Theory Step_CSPM_Laws
section‹ The Step-Laws ›
theory Step_CSPM_Laws
imports Global_Deterministic_Choice Multi_Synchronization_Product
Multi_Sequential_Composition Interrupt Throw
begin
text ‹The step-laws describe the behaviour of the operators wrt. the multi-prefix choice.›
subsection ‹The Throw Operator›
lemma Throw_Mprefix:
‹(□a ∈ A → P a) Θ b ∈ B. Q b =
□a ∈ A → (if a ∈ B then Q a else P a Θ b ∈ B. Q b)›
(is ‹?lhs = ?rhs›)
proof (subst Process_eq_spec_optimized, safe)
fix s
assume ‹s ∈ 𝒟 ?lhs›
then consider t1 t2 where ‹s = t1 @ t2› ‹t1 ∈ 𝒟 (□a ∈ A → P a)› ‹tF t1›
‹set t1 ∩ ev ` B = {}› ‹ftF t2›
| t1 b t2 where ‹s = t1 @ ev b # t2› ‹t1 @ [ev b] ∈ 𝒯 (□a∈A → P a)›
‹set t1 ∩ ev ` B = {}› ‹b ∈ B› ‹t2 ∈ 𝒟 (Q b)›
by (simp add: D_Throw) blast
thus ‹s ∈ 𝒟 ?rhs›
proof cases
fix t1 t2 assume * : ‹s = t1 @ t2› ‹t1 ∈ 𝒟 (□a∈A → P a)› ‹tF t1›
‹set t1 ∩ ev ` B = {}› ‹ftF t2›
from "*"(2) obtain a t1' where ** : ‹t1 = ev a # t1'› ‹a ∈ A› ‹t1' ∈ 𝒟 (P a)›
by (auto simp add: D_Mprefix)
from "*"(4) "**"(1) have *** : ‹a ∉ B› by (simp add: image_iff)
have ‹t1' @ t2 ∈ 𝒟 (Throw (P a) B Q)›
using "*"(3, 4, 5) "**"(1, 3) by (auto simp add: D_Throw)

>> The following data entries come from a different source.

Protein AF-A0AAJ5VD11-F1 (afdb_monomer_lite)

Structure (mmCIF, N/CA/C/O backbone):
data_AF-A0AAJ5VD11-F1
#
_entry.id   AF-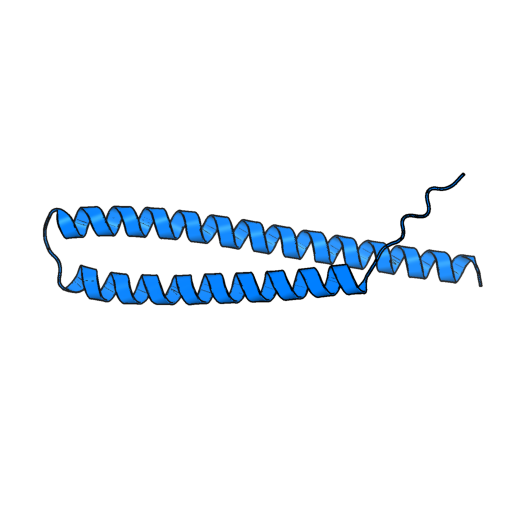A0AAJ5VD11-F1
#
loop_
_atom_site.group_PDB
_atom_site.id
_atom_site.type_symbol
_atom_site.label_atom_id
_atom_site.label_alt_id
_atom_site.label_comp_id
_atom_site.label_asym_id
_atom_site.label_entity_id
_atom_site.label_seq_id
_atom_site.pdbx_PDB_ins_code
_atom_site.Cartn_x
_atom_site.Cartn_y
_atom_site.Cartn_z
_atom_site.occupancy
_atom_site.B_iso_or_equiv
_atom_site.auth_seq_id
_atom_site.auth_comp_id
_atom_site.auth_asym_id
_atom_site.auth_atom_id
_atom_site.pdbx_PDB_model_num
ATOM 1 N N . MET A 1 1 ? -36.607 3.526 19.461 1.00 36.69 1 MET A N 1
ATOM 2 C CA . MET A 1 1 ? -35.928 2.302 18.995 1.00 36.69 1 MET A CA 1
ATOM 3 C C . MET A 1 1 ? -34.497 2.690 18.684 1.00 36.69 1 MET A C 1
ATOM 5 O O . MET A 1 1 ? -34.292 3.435 17.736 1.00 36.69 1 MET A O 1
ATOM 9 N N . GLY A 1 2 ? -33.553 2.343 19.560 1.00 43.53 2 GLY A N 1
ATOM 10 C CA . GLY A 1 2 ? -32.136 2.624 19.325 1.00 43.53 2 GLY A CA 1
ATOM 11 C C . GLY A 1 2 ? -31.612 1.664 18.266 1.00 43.53 2 GLY A C 1
ATOM 12 O O . GLY A 1 2 ? -31.849 0.464 18.372 1.00 43.53 2 GLY A O 1
ATOM 13 N N . VAL A 1 3 ? -30.960 2.186 17.230 1.00 43.62 3 VAL A N 1
ATOM 14 C CA . VAL A 1 3 ? -30.201 1.355 16.293 1.00 43.62 3 VAL A CA 1
ATOM 15 C C . VAL A 1 3 ? -29.002 0.834 17.078 1.00 43.62 3 VAL A C 1
ATOM 17 O O . VAL A 1 3 ? -28.106 1.608 17.407 1.00 43.62 3 VAL A O 1
ATOM 20 N N . ALA A 1 4 ? -29.021 -0.447 17.442 1.00 54.69 4 A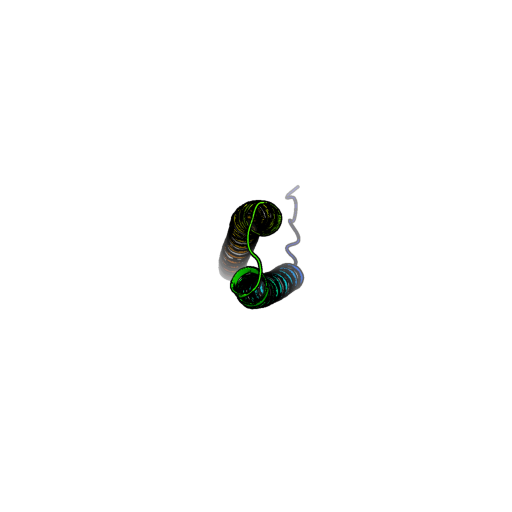LA A N 1
ATOM 21 C CA . ALA A 1 4 ? -27.825 -1.113 17.930 1.00 54.69 4 ALA A CA 1
ATOM 22 C C . ALA A 1 4 ? -26.870 -1.212 16.739 1.00 54.69 4 ALA A C 1
ATOM 24 O O . ALA A 1 4 ? -27.126 -1.949 15.788 1.00 54.69 4 ALA A O 1
ATOM 25 N N . VAL A 1 5 ? -25.828 -0.386 16.743 1.00 58.88 5 VAL A N 1
ATOM 26 C CA . VAL A 1 5 ? -24.713 -0.555 15.816 1.00 58.88 5 VAL A CA 1
ATOM 27 C C . VAL A 1 5 ? -23.897 -1.707 16.383 1.00 58.88 5 VAL A C 1
ATOM 29 O O . VAL A 1 5 ? -23.198 -1.535 17.376 1.00 58.88 5 VAL A O 1
ATOM 32 N N . GLU A 1 6 ? -24.064 -2.892 15.806 1.00 68.25 6 GLU A N 1
ATOM 33 C CA . GLU A 1 6 ? -23.215 -4.038 16.109 1.00 68.25 6 GLU A CA 1
ATOM 34 C C . GLU A 1 6 ? -21.845 -3.771 15.483 1.00 68.25 6 GLU A C 1
ATOM 36 O O . GLU A 1 6 ? -21.715 -3.624 14.265 1.00 68.25 6 GLU A O 1
ATOM 41 N N . VAL A 1 7 ? -20.843 -3.589 16.339 1.00 72.56 7 VAL A N 1
ATOM 42 C CA . VAL A 1 7 ? -19.471 -3.298 15.935 1.00 72.56 7 VAL A CA 1
ATOM 43 C C . VAL A 1 7 ? -18.662 -4.577 16.095 1.00 72.56 7 VAL A C 1
ATOM 45 O O . VAL A 1 7 ? -18.422 -5.019 17.214 1.00 72.56 7 VAL A O 1
ATOM 48 N N . ASP A 1 8 ? -18.230 -5.158 14.976 1.00 85.44 8 ASP A N 1
ATOM 49 C CA . ASP A 1 8 ? -17.314 -6.299 14.979 1.00 85.44 8 ASP A CA 1
ATOM 50 C C . ASP A 1 8 ? -15.863 -5.796 15.064 1.00 85.44 8 ASP A C 1
ATOM 52 O O . ASP A 1 8 ? -15.236 -5.379 14.080 1.00 85.44 8 ASP A O 1
ATOM 56 N N . PHE A 1 9 ? -15.351 -5.769 16.291 1.00 86.38 9 PHE A N 1
ATOM 57 C CA . PHE A 1 9 ? -13.992 -5.337 16.598 1.00 86.38 9 PHE A CA 1
ATOM 58 C C . PHE A 1 9 ? -12.927 -6.251 15.986 1.00 86.38 9 PHE A C 1
ATOM 60 O O . PHE A 1 9 ? -11.909 -5.754 15.492 1.00 86.38 9 PHE A O 1
ATOM 67 N N . ASP A 1 10 ? -13.179 -7.559 15.964 1.00 88.69 10 ASP A N 1
ATOM 68 C CA . ASP A 1 10 ? -12.256 -8.556 15.421 1.00 88.69 10 ASP A CA 1
ATOM 69 C C . ASP A 1 10 ? -12.139 -8.408 13.903 1.00 88.69 10 ASP A C 1
ATOM 71 O O . ASP A 1 10 ? -11.038 -8.463 13.341 1.00 88.69 10 ASP A O 1
ATOM 75 N N . GLN A 1 11 ? -13.254 -8.131 13.224 1.00 89.31 11 GLN A N 1
ATOM 76 C CA . GLN A 1 11 ? -13.256 -7.845 11.794 1.00 89.31 11 GLN A CA 1
ATOM 77 C C . GLN A 1 11 ? -12.499 -6.551 11.468 1.00 89.31 11 GLN A C 1
ATOM 79 O O . GLN A 1 11 ? -11.742 -6.512 10.492 1.00 89.31 11 GLN A O 1
ATOM 84 N N . MET A 1 12 ? -12.649 -5.497 12.278 1.00 90.69 12 MET A N 1
ATOM 85 C CA . MET A 1 12 ? -11.875 -4.262 12.101 1.00 90.69 12 MET A CA 1
ATOM 86 C C . MET A 1 12 ? -10.376 -4.484 12.308 1.00 90.69 12 MET A C 1
ATOM 88 O O . MET A 1 12 ? -9.579 -3.992 11.505 1.00 90.69 12 MET A O 1
ATOM 92 N N . GLN A 1 13 ? -9.984 -5.242 13.335 1.00 93.00 13 GLN A N 1
ATOM 93 C CA . GLN A 1 13 ? -8.583 -5.587 13.572 1.00 93.00 13 GLN A CA 1
ATOM 94 C C . GLN A 1 1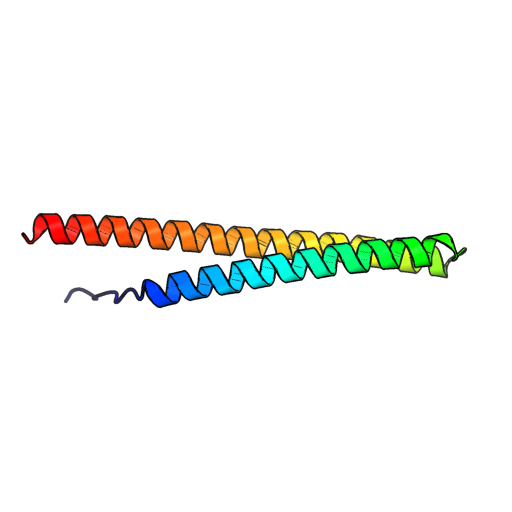3 ? -8.015 -6.425 12.417 1.00 93.00 13 GLN A C 1
ATOM 96 O O . GLN A 1 13 ? -6.958 -6.097 11.881 1.00 93.00 13 GLN A O 1
ATOM 101 N N . THR A 1 14 ? -8.767 -7.422 11.946 1.00 94.19 14 THR A N 1
ATOM 102 C CA . THR A 1 14 ? -8.393 -8.242 10.783 1.00 94.19 14 THR A CA 1
ATOM 103 C C . THR A 1 14 ? -8.178 -7.381 9.535 1.00 94.19 14 THR A C 1
ATOM 105 O O . THR A 1 14 ? -7.197 -7.558 8.815 1.00 94.19 14 THR A O 1
ATOM 108 N N . MET A 1 15 ? -9.060 -6.410 9.278 1.00 94.00 15 MET A N 1
ATOM 109 C CA . MET A 1 15 ? -8.915 -5.492 8.145 1.00 94.00 15 MET A CA 1
ATOM 110 C C . MET A 1 15 ? -7.660 -4.617 8.269 1.00 94.00 15 MET A C 1
ATOM 112 O O . MET A 1 15 ? -6.955 -4.409 7.282 1.00 94.00 15 MET A O 1
ATOM 116 N N . ILE A 1 16 ? -7.356 -4.120 9.473 1.00 95.38 16 ILE A N 1
ATOM 117 C CA . ILE A 1 16 ? -6.126 -3.360 9.739 1.00 95.38 16 ILE A CA 1
ATOM 118 C C . ILE A 1 16 ? -4.893 -4.208 9.407 1.00 95.38 16 ILE A C 1
ATOM 120 O O . ILE A 1 16 ? -3.982 -3.710 8.744 1.00 95.38 16 ILE A O 1
ATOM 124 N N . ASP A 1 17 ? -4.876 -5.473 9.820 1.00 96.69 17 ASP A N 1
ATOM 125 C CA . ASP A 1 17 ? -3.748 -6.377 9.582 1.00 96.69 17 ASP A CA 1
ATOM 126 C C . ASP A 1 17 ? -3.573 -6.693 8.089 1.00 96.69 17 ASP A C 1
ATOM 128 O O . ASP A 1 17 ? -2.454 -6.647 7.573 1.00 96.69 17 ASP A O 1
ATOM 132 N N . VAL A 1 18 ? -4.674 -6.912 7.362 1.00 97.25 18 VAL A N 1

with "***" show ‹s ∈ 𝒟 ?rhs›
by (simp add: D_Mprefix "*"(1) "**"(1, 2))
next
fix t1 b t2 assume * : ‹s = t1 @ ev b # t2› ‹t1 @ [ev b] ∈ 𝒯 (□a∈A → P a)›
‹set t1 ∩ ev ` B = {}› ‹b ∈ B› ‹t2 ∈ 𝒟 (Q b)›
show ‹s ∈ 𝒟 ?rhs›
proof (cases ‹t1›)
from "*"(2) show ‹t1 = [] ⟹ s ∈ 𝒟 ?rhs›
by (simp add: D_Mprefix T_Mprefix "*"(1, 4, 5))
next
fix a t1'
assume ‹t1 = a # t1'›
then obtain a' where ‹t1 = ev a' # t1'›
by (metis "*"(2) append_Cons append_Nil append_T_imp_tickFree
event⇩p⇩t⇩i⇩c⇩k.exhaust non_tickFree_tick not_Cons_self tickFree_append_iff)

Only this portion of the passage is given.